**WHAT THIS TASK INVOLVES:**
Beneath this instruction is a listing. Transcribe from it only the stretch from the line with "ATOM 98 O O" through the line with "ATOM 114 C C", both end lines included, exactly as written.
[Opening INPUT DATA section]
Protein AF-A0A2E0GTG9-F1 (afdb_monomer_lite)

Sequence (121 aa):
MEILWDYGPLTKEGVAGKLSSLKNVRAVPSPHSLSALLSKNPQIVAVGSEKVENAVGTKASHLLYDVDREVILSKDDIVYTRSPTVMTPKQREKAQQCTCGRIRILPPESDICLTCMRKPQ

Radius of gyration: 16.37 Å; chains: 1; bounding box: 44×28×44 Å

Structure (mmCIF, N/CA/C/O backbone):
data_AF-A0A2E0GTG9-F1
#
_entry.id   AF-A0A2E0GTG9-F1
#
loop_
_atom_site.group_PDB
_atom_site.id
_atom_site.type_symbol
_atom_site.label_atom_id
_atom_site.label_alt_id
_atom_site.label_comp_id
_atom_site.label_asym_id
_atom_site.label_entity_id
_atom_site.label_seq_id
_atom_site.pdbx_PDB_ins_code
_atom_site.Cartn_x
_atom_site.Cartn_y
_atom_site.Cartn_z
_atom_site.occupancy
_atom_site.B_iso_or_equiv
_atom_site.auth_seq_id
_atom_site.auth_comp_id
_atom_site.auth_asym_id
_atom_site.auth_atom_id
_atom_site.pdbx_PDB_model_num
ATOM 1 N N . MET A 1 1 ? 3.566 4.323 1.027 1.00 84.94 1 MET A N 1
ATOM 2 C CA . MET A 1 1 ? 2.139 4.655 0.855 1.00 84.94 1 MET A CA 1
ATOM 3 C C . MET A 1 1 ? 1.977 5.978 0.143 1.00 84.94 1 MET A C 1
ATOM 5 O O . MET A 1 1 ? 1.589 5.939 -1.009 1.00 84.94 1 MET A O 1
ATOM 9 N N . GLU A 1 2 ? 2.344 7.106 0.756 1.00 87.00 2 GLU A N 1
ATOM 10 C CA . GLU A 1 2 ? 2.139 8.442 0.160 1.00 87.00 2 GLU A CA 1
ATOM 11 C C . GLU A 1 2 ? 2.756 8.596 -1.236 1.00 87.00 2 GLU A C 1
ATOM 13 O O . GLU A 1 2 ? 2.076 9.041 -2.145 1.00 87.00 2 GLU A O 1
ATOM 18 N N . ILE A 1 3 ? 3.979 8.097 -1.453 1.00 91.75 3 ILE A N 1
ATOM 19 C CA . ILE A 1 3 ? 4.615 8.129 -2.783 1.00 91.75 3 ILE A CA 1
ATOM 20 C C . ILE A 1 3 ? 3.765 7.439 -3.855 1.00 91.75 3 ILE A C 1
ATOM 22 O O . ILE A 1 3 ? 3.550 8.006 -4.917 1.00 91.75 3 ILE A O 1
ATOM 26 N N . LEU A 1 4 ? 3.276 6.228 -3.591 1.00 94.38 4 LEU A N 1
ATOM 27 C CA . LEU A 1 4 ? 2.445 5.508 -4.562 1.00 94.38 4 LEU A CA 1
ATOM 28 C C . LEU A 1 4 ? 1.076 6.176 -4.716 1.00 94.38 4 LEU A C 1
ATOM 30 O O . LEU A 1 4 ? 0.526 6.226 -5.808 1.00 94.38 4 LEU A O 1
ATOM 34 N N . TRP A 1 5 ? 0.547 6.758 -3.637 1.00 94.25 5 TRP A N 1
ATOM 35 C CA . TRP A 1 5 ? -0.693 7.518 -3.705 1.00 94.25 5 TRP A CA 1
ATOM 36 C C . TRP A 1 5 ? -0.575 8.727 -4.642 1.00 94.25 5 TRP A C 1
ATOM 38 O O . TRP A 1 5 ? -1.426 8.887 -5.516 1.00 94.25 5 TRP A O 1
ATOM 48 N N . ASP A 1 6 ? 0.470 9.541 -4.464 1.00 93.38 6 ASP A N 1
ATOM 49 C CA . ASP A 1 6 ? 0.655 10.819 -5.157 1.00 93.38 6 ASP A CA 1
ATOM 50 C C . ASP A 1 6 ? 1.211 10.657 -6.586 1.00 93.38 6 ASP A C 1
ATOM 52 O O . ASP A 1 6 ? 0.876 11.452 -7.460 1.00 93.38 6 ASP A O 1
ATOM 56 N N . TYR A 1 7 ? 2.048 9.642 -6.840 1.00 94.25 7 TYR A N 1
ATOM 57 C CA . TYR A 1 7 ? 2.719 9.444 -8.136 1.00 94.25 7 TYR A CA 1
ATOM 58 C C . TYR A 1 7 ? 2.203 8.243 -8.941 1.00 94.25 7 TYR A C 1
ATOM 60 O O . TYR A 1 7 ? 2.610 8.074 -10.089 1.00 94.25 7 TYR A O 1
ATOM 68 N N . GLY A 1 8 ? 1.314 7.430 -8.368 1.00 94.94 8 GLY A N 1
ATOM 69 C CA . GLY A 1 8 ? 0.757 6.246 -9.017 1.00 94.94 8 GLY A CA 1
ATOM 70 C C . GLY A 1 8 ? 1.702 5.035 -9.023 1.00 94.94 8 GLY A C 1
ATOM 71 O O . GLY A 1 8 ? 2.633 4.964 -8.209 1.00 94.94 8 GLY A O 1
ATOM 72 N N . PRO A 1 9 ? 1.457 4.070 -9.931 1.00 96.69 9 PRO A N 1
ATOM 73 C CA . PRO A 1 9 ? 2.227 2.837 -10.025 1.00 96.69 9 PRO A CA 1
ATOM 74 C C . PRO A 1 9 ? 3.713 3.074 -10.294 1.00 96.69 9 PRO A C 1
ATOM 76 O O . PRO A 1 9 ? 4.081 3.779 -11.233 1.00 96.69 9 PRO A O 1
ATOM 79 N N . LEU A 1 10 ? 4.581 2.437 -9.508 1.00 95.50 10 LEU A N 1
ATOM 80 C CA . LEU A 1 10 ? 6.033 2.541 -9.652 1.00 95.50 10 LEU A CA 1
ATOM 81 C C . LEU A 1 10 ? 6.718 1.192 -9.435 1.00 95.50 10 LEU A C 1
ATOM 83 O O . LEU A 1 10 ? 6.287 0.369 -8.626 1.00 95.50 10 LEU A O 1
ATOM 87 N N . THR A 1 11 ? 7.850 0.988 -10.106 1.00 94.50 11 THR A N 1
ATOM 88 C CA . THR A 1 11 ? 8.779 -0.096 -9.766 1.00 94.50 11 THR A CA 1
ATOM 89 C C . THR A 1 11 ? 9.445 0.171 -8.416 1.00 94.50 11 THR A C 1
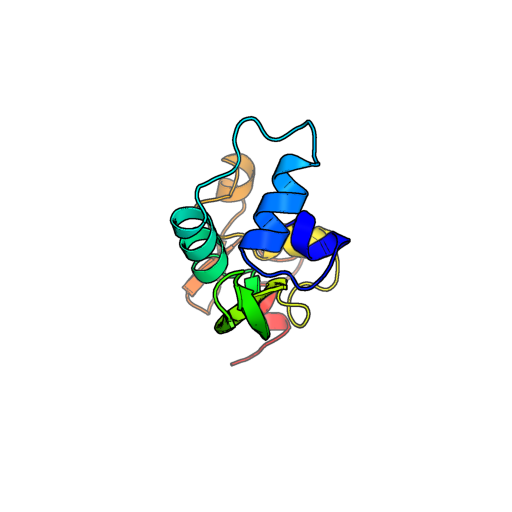ATOM 91 O O . THR A 1 11 ? 9.448 1.300 -7.915 1.00 94.50 11 THR A O 1
ATOM 94 N N . LYS A 1 12 ? 10.065 -0.850 -7.811 1.00 91.75 12 LYS A N 1
ATOM 95 C CA . LYS A 1 12 ? 10.846 -0.659 -6.574 1.00 91.75 12 LYS A CA 1
ATOM 96 C C . LYS A 1 12 ? 11.957 0.387 -6.768 1.00 91.75 12 LYS A C 1
ATOM 98 O O . LYS A 1 12 ? 12.173 1.212 -5.886 1.00 91.75 12 LYS A O 1
ATOM 103 N N . GLU A 1 13 ? 12.609 0.418 -7.930 1.00 91.06 13 GLU A N 1
ATOM 104 C CA . GLU A 1 13 ? 13.601 1.438 -8.281 1.00 91.06 13 GLU A CA 1
ATOM 105 C C . GLU A 1 13 ? 12.966 2.827 -8.401 1.00 91.06 13 GLU A C 1
ATOM 107 O O . GLU A 1 13 ? 13.509 3.794 -7.869 1.00 91.06 13 GLU A O 1
ATOM 112 N N . GLY A 1 14 ? 11.789 2.930 -9.028 1.00 91.75 14 GLY A N 1
ATOM 113 C CA . GLY A 1 14 ? 11.033 4.180 -9.118 1.00 91.75 14 GLY A CA 1
ATOM 114 C C . GLY A 1 14 ? 10.658 4.736 -7.743 1.00 91.75 14 GLY A C 1
ATOM 115 O O . GLY A 1 14 ? 10.866 5.921 -7.471 1.00 91.75 14 GLY A O 1
ATOM 116 N N . VAL A 1 15 ? 10.187 3.876 -6.834 1.00 92.88 15 VAL A N 1
ATOM 117 C CA . VAL A 1 15 ? 9.902 4.252 -5.440 1.00 92.88 15 VAL A CA 1
ATOM 118 C C . VAL A 1 15 ? 11.172 4.720 -4.729 1.00 92.88 15 VAL A C 1
ATOM 120 O O . VAL A 1 15 ? 11.140 5.750 -4.056 1.00 92.88 15 VAL A O 1
ATOM 123 N N . ALA A 1 16 ? 12.294 4.012 -4.893 1.00 91.25 16 ALA A N 1
ATOM 124 C CA . ALA A 1 16 ? 13.577 4.414 -4.317 1.00 91.25 16 ALA A CA 1
ATOM 125 C C . ALA A 1 16 ? 14.029 5.788 -4.839 1.00 91.25 16 ALA A C 1
ATOM 127 O O . ALA A 1 16 ? 14.408 6.650 -4.049 1.00 91.25 16 ALA A O 1
ATOM 128 N N . GLY A 1 17 ? 13.917 6.031 -6.148 1.00 90.62 17 GLY A N 1
ATOM 129 C CA . GLY A 1 17 ? 14.238 7.318 -6.766 1.00 90.62 17 GLY A CA 1
ATOM 130 C C . GLY A 1 17 ? 13.384 8.465 -6.219 1.00 90.62 17 GLY A C 1
ATOM 131 O O . GLY A 1 17 ? 13.913 9.523 -5.874 1.00 90.62 17 GLY A O 1
ATOM 132 N N . LYS A 1 18 ? 12.071 8.246 -6.057 1.00 91.88 18 LYS A N 1
ATOM 133 C CA . LYS A 1 18 ? 11.174 9.238 -5.443 1.00 91.88 18 LYS A CA 1
ATOM 134 C C . LYS A 1 18 ? 11.504 9.477 -3.971 1.00 91.88 18 LYS A C 1
ATOM 136 O O . LYS A 1 18 ? 11.580 10.636 -3.571 1.00 91.88 18 LYS A O 1
ATOM 141 N N . LEU A 1 19 ? 11.775 8.428 -3.189 1.00 88.69 19 LEU A N 1
ATOM 142 C CA . LEU A 1 19 ? 12.222 8.561 -1.796 1.00 88.69 19 LEU A CA 1
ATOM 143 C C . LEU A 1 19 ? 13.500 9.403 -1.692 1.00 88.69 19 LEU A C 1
[Closing INPUT DATA section]
**OUTPUT OF THE EXERCISE:**
ATOM 98 O O . LYS A 1 12 ? 12.173 1.212 -5.886 1.00 91.75 12 LYS A O 1
ATOM 103 N N . GLU A 1 13 ? 12.609 0.418 -7.930 1.00 91.06 13 GLU A N 1
ATOM 104 C CA . GLU A 1 13 ? 13.601 1.438 -8.281 1.00 91.06 13 GLU A CA 1
ATOM 105 C C . GLU A 1 13 ? 12.966 2.827 -8.401 1.00 91.06 13 GLU A C 1
ATOM 107 O O . GLU A 1 13 ? 13.509 3.794 -7.869 1.00 91.06 13 GLU A O 1
ATOM 112 N N . GLY A 1 14 ? 11.789 2.930 -9.028 1.00 91.75 14 GLY A N 1
ATOM 113 C CA . GLY A 1 14 ? 11.033 4.180 -9.118 1.00 91.75 14 GLY A CA 1
ATOM 114 C C . GLY A 1 14 ? 10.658 4.736 -7.743 1.00 91.75 14 GLY A C 1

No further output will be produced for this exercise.